Doh! I didn’t realise this, but of course that makes perfect sense now.

So everything will work fine for SNSes, they just need to make their canister logs public.

Do you know where the flag --keep-name-section is documented? I do not seem to find any information about it on the ic-wasm repo.

It’s (kind of) documented on the website: https://internetcomputer.org/docs/current/developer-docs/backend/rust/optimizing#optimization-for-binary-size

Yep, it will work for Motoko as well.

1 Like

Good point and thanks for the feedback. I just opened a PR so that the CLI will have better documentation for the flag:

$ ic-wasm --help
Manage metadata in the Wasm module

Usage: ic-wasm <INPUT> metadata [OPTIONS] [NAME]
...
Options:
...
  -k, --keep-name-section        Preserve the `name` section in the generated Wasm.
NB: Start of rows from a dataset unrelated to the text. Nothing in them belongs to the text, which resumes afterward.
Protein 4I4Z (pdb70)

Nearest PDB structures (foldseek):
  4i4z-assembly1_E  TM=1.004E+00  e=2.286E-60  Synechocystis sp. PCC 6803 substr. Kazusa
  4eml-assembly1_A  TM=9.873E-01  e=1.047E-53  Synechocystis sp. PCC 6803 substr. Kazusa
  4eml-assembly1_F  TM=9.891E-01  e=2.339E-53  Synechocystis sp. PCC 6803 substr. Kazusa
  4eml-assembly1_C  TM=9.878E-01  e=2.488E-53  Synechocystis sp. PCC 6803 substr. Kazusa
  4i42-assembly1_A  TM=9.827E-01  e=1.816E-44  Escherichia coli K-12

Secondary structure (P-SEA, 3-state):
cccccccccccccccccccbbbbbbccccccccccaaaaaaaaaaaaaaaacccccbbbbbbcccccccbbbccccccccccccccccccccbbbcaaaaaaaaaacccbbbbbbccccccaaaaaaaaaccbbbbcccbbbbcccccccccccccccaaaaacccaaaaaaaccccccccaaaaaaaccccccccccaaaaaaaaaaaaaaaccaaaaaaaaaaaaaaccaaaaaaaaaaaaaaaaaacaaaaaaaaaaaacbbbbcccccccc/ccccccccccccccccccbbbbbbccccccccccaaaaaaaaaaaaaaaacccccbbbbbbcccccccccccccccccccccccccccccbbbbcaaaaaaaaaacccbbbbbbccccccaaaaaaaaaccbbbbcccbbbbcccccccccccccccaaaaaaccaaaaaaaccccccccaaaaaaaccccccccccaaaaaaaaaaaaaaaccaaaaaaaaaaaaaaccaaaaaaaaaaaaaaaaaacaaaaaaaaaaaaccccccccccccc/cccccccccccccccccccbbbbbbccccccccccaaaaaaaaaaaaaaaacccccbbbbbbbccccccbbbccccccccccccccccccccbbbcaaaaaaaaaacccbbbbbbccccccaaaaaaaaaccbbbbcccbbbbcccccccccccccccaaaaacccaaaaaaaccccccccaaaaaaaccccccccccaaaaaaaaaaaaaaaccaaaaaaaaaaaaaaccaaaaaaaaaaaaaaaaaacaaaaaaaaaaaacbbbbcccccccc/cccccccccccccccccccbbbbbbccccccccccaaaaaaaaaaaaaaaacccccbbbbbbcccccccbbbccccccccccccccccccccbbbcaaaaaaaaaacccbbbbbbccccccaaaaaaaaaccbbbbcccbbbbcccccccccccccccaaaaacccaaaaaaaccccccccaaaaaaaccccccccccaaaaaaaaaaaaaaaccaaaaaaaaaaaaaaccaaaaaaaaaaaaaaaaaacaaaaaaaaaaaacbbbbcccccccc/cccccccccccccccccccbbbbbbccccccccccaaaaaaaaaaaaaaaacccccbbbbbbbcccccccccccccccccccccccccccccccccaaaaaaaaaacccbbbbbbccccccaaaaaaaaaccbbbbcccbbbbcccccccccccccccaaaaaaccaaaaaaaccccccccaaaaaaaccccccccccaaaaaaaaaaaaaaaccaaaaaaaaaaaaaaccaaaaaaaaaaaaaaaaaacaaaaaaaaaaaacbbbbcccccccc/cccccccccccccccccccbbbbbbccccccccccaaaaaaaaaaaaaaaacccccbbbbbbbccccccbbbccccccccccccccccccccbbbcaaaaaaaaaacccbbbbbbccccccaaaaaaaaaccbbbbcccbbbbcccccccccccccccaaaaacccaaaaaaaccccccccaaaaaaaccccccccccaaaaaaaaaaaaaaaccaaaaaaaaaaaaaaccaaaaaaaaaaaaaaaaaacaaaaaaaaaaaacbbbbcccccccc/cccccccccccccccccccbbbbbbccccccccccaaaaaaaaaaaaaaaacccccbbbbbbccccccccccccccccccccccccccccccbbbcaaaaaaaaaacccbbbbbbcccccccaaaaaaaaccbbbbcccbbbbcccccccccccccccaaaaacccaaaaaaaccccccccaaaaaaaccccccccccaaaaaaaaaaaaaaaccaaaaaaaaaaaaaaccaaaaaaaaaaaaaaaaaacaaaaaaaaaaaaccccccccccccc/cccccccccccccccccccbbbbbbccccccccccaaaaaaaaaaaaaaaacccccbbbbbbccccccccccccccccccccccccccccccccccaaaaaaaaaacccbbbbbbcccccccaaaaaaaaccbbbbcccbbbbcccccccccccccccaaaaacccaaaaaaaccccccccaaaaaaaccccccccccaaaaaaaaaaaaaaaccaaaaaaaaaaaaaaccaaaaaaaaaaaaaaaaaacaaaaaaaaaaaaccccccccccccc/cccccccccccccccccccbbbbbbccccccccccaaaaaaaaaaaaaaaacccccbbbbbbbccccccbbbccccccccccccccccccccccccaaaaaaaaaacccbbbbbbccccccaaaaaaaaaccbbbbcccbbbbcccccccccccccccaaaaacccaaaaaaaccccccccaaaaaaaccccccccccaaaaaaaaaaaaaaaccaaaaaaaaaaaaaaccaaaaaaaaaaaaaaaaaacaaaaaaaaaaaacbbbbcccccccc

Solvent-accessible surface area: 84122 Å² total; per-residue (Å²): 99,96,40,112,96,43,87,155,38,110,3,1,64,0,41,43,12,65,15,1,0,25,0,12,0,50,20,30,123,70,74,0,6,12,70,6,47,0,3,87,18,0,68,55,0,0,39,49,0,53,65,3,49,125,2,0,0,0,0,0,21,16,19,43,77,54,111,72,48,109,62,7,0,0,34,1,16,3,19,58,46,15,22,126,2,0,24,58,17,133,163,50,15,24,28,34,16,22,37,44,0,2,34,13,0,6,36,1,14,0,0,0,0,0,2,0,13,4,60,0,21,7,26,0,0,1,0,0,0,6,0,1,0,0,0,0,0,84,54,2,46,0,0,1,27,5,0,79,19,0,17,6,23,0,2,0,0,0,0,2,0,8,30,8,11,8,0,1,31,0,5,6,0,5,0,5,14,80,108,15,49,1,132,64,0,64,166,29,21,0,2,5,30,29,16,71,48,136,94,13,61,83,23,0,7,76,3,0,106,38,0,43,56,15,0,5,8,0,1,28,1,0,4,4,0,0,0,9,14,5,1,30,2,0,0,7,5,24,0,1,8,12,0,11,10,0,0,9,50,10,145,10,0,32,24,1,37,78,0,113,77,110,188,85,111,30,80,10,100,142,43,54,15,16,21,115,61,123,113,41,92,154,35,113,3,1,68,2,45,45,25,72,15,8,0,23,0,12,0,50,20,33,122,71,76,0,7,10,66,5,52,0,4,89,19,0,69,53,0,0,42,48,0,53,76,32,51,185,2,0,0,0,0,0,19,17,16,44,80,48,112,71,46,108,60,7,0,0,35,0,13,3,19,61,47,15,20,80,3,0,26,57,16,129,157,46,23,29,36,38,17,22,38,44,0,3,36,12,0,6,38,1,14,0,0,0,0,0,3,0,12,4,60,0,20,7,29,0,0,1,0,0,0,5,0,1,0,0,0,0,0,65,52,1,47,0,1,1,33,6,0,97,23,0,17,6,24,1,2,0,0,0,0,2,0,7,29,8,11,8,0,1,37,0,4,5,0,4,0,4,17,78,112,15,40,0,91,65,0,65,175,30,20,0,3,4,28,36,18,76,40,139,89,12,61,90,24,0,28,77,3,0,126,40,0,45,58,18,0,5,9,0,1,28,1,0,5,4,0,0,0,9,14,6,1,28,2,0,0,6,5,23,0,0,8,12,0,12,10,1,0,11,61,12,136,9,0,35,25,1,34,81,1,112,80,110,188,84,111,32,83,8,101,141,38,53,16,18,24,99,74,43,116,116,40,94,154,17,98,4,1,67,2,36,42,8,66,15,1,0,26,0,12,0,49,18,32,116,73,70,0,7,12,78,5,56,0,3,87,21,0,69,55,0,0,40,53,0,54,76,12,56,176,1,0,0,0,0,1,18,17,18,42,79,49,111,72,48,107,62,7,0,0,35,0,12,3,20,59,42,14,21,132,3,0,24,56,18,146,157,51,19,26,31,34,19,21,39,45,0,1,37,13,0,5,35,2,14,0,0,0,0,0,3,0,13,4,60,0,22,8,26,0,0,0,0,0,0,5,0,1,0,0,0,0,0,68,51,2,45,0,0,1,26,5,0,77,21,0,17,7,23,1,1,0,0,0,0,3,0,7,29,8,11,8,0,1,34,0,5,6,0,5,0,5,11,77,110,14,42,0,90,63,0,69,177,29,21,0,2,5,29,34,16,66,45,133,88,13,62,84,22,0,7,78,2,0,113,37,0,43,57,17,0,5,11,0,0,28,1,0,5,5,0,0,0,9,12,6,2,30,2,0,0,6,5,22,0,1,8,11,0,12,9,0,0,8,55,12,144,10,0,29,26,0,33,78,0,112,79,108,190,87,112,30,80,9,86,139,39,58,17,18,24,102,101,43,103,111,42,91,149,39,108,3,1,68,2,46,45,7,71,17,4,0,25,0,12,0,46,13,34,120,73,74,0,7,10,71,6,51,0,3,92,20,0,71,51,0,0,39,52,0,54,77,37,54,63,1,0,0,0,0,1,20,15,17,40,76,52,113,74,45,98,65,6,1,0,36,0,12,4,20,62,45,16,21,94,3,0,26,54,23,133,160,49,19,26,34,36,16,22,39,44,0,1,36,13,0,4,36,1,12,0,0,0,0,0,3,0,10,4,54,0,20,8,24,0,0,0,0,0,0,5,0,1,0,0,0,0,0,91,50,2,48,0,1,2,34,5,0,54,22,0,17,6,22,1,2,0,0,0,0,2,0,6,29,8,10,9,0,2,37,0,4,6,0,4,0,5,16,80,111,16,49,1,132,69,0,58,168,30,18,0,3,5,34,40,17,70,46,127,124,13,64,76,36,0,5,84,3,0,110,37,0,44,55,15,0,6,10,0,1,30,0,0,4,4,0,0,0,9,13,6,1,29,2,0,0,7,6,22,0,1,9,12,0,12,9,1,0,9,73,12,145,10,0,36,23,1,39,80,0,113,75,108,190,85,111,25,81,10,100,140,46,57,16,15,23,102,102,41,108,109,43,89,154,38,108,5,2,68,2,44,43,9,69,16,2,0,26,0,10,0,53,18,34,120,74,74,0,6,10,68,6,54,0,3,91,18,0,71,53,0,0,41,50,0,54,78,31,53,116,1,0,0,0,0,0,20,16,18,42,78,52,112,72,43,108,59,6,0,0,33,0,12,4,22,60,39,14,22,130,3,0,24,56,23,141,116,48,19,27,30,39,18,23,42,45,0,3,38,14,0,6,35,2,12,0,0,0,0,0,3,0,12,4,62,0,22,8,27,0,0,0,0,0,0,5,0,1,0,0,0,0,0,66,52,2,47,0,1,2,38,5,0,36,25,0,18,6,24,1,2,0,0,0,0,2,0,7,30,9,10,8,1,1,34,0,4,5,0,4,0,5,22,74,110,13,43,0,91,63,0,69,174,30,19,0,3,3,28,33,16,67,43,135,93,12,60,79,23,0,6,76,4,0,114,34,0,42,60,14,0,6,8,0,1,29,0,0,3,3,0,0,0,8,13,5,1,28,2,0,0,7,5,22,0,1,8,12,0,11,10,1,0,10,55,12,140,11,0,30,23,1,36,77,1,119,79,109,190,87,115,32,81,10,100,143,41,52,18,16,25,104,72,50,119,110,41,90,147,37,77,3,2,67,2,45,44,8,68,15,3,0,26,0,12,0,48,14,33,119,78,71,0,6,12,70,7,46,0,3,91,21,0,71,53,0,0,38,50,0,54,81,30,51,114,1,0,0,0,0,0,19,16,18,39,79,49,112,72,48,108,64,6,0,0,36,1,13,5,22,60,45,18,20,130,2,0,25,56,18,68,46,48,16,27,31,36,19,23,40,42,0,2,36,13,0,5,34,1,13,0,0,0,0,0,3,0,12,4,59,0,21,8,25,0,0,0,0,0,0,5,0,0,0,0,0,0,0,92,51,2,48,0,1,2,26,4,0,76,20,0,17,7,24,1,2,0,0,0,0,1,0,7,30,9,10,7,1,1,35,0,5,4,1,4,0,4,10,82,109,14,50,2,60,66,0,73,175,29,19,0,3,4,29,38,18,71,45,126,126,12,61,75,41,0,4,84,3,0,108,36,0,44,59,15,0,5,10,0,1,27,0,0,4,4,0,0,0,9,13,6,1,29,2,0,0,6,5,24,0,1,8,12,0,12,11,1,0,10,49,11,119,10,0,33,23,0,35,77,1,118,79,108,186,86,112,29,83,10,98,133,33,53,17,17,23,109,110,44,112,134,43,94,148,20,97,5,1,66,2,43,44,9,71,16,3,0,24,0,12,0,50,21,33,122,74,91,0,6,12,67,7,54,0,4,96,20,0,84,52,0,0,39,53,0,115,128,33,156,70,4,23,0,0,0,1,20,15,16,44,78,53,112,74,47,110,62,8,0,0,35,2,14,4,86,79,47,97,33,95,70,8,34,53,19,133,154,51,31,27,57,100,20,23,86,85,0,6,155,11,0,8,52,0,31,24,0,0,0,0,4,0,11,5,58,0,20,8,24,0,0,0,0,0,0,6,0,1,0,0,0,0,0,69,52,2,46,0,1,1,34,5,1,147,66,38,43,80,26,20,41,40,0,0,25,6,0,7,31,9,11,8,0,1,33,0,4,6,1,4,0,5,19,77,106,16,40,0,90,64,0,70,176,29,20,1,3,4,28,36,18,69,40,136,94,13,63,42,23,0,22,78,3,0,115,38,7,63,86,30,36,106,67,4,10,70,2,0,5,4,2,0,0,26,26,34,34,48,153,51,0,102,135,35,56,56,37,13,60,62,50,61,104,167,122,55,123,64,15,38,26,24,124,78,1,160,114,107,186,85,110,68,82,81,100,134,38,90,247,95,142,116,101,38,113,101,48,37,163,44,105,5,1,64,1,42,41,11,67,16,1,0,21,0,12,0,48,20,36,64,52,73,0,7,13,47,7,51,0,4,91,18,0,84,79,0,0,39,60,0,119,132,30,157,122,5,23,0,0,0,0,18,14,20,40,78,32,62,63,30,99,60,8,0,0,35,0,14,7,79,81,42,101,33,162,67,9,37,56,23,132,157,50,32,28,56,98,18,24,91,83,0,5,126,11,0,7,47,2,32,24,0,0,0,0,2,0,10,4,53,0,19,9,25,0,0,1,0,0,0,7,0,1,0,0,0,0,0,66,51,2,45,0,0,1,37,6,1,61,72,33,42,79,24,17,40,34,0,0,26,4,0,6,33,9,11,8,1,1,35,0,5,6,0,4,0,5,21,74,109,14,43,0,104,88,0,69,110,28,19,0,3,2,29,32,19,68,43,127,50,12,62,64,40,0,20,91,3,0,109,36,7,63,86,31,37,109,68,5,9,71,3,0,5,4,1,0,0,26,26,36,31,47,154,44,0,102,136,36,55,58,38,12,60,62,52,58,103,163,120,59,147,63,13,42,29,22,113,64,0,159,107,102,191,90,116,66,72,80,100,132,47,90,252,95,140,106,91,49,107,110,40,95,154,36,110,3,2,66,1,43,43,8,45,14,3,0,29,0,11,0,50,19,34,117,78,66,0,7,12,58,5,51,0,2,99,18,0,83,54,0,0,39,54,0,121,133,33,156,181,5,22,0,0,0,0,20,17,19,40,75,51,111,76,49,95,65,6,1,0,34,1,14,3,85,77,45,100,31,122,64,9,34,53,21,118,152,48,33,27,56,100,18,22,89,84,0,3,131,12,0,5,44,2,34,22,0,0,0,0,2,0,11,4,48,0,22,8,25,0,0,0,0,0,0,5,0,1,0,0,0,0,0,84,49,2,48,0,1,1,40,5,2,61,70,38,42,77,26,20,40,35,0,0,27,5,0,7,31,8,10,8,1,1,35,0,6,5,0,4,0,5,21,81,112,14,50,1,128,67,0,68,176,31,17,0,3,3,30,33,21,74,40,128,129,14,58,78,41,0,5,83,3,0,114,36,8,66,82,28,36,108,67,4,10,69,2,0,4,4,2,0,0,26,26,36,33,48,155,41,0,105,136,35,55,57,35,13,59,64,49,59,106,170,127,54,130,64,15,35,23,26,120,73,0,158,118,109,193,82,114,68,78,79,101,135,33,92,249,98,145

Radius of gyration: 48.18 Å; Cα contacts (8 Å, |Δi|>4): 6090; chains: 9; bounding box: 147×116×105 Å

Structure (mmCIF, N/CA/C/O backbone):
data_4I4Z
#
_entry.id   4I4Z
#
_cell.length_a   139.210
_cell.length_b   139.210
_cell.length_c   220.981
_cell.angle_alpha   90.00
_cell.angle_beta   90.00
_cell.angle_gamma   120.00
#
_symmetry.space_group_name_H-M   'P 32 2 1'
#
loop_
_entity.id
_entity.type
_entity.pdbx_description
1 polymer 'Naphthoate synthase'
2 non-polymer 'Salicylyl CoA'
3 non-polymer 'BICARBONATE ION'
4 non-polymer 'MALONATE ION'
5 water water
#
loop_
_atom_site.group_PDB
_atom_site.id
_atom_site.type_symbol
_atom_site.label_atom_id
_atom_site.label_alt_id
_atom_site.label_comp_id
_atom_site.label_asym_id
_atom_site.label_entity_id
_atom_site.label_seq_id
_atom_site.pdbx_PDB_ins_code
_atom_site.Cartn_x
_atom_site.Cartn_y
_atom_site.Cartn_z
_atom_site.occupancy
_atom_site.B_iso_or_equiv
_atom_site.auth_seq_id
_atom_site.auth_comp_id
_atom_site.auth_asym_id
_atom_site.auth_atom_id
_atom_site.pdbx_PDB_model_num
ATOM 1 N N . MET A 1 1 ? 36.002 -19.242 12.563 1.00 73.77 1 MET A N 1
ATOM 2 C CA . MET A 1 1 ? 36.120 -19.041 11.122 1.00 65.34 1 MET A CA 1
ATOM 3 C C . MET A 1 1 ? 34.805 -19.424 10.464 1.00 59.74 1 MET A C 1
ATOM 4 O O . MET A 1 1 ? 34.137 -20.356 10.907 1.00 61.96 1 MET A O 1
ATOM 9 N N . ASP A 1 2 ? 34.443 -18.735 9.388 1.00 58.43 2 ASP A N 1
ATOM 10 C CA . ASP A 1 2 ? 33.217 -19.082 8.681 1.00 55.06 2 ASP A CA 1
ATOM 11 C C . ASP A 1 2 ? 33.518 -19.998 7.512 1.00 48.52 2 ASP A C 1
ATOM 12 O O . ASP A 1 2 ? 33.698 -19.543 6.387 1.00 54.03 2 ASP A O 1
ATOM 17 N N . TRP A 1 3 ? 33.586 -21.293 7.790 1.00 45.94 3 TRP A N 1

This is needed to display the names of functions, locals, etc. in backtraces or debuggers
2 Likes

Am I safe to assume that if I bump the local replica and ic-starter I have actually nothing to enable - i.e. the flag canister backtrace is automatically enabled, correct?

I did not find any starting parameter in ic-starter to enable it but, it seems used in its code source.

Yes, ic-starter will enable it by default.

1 Like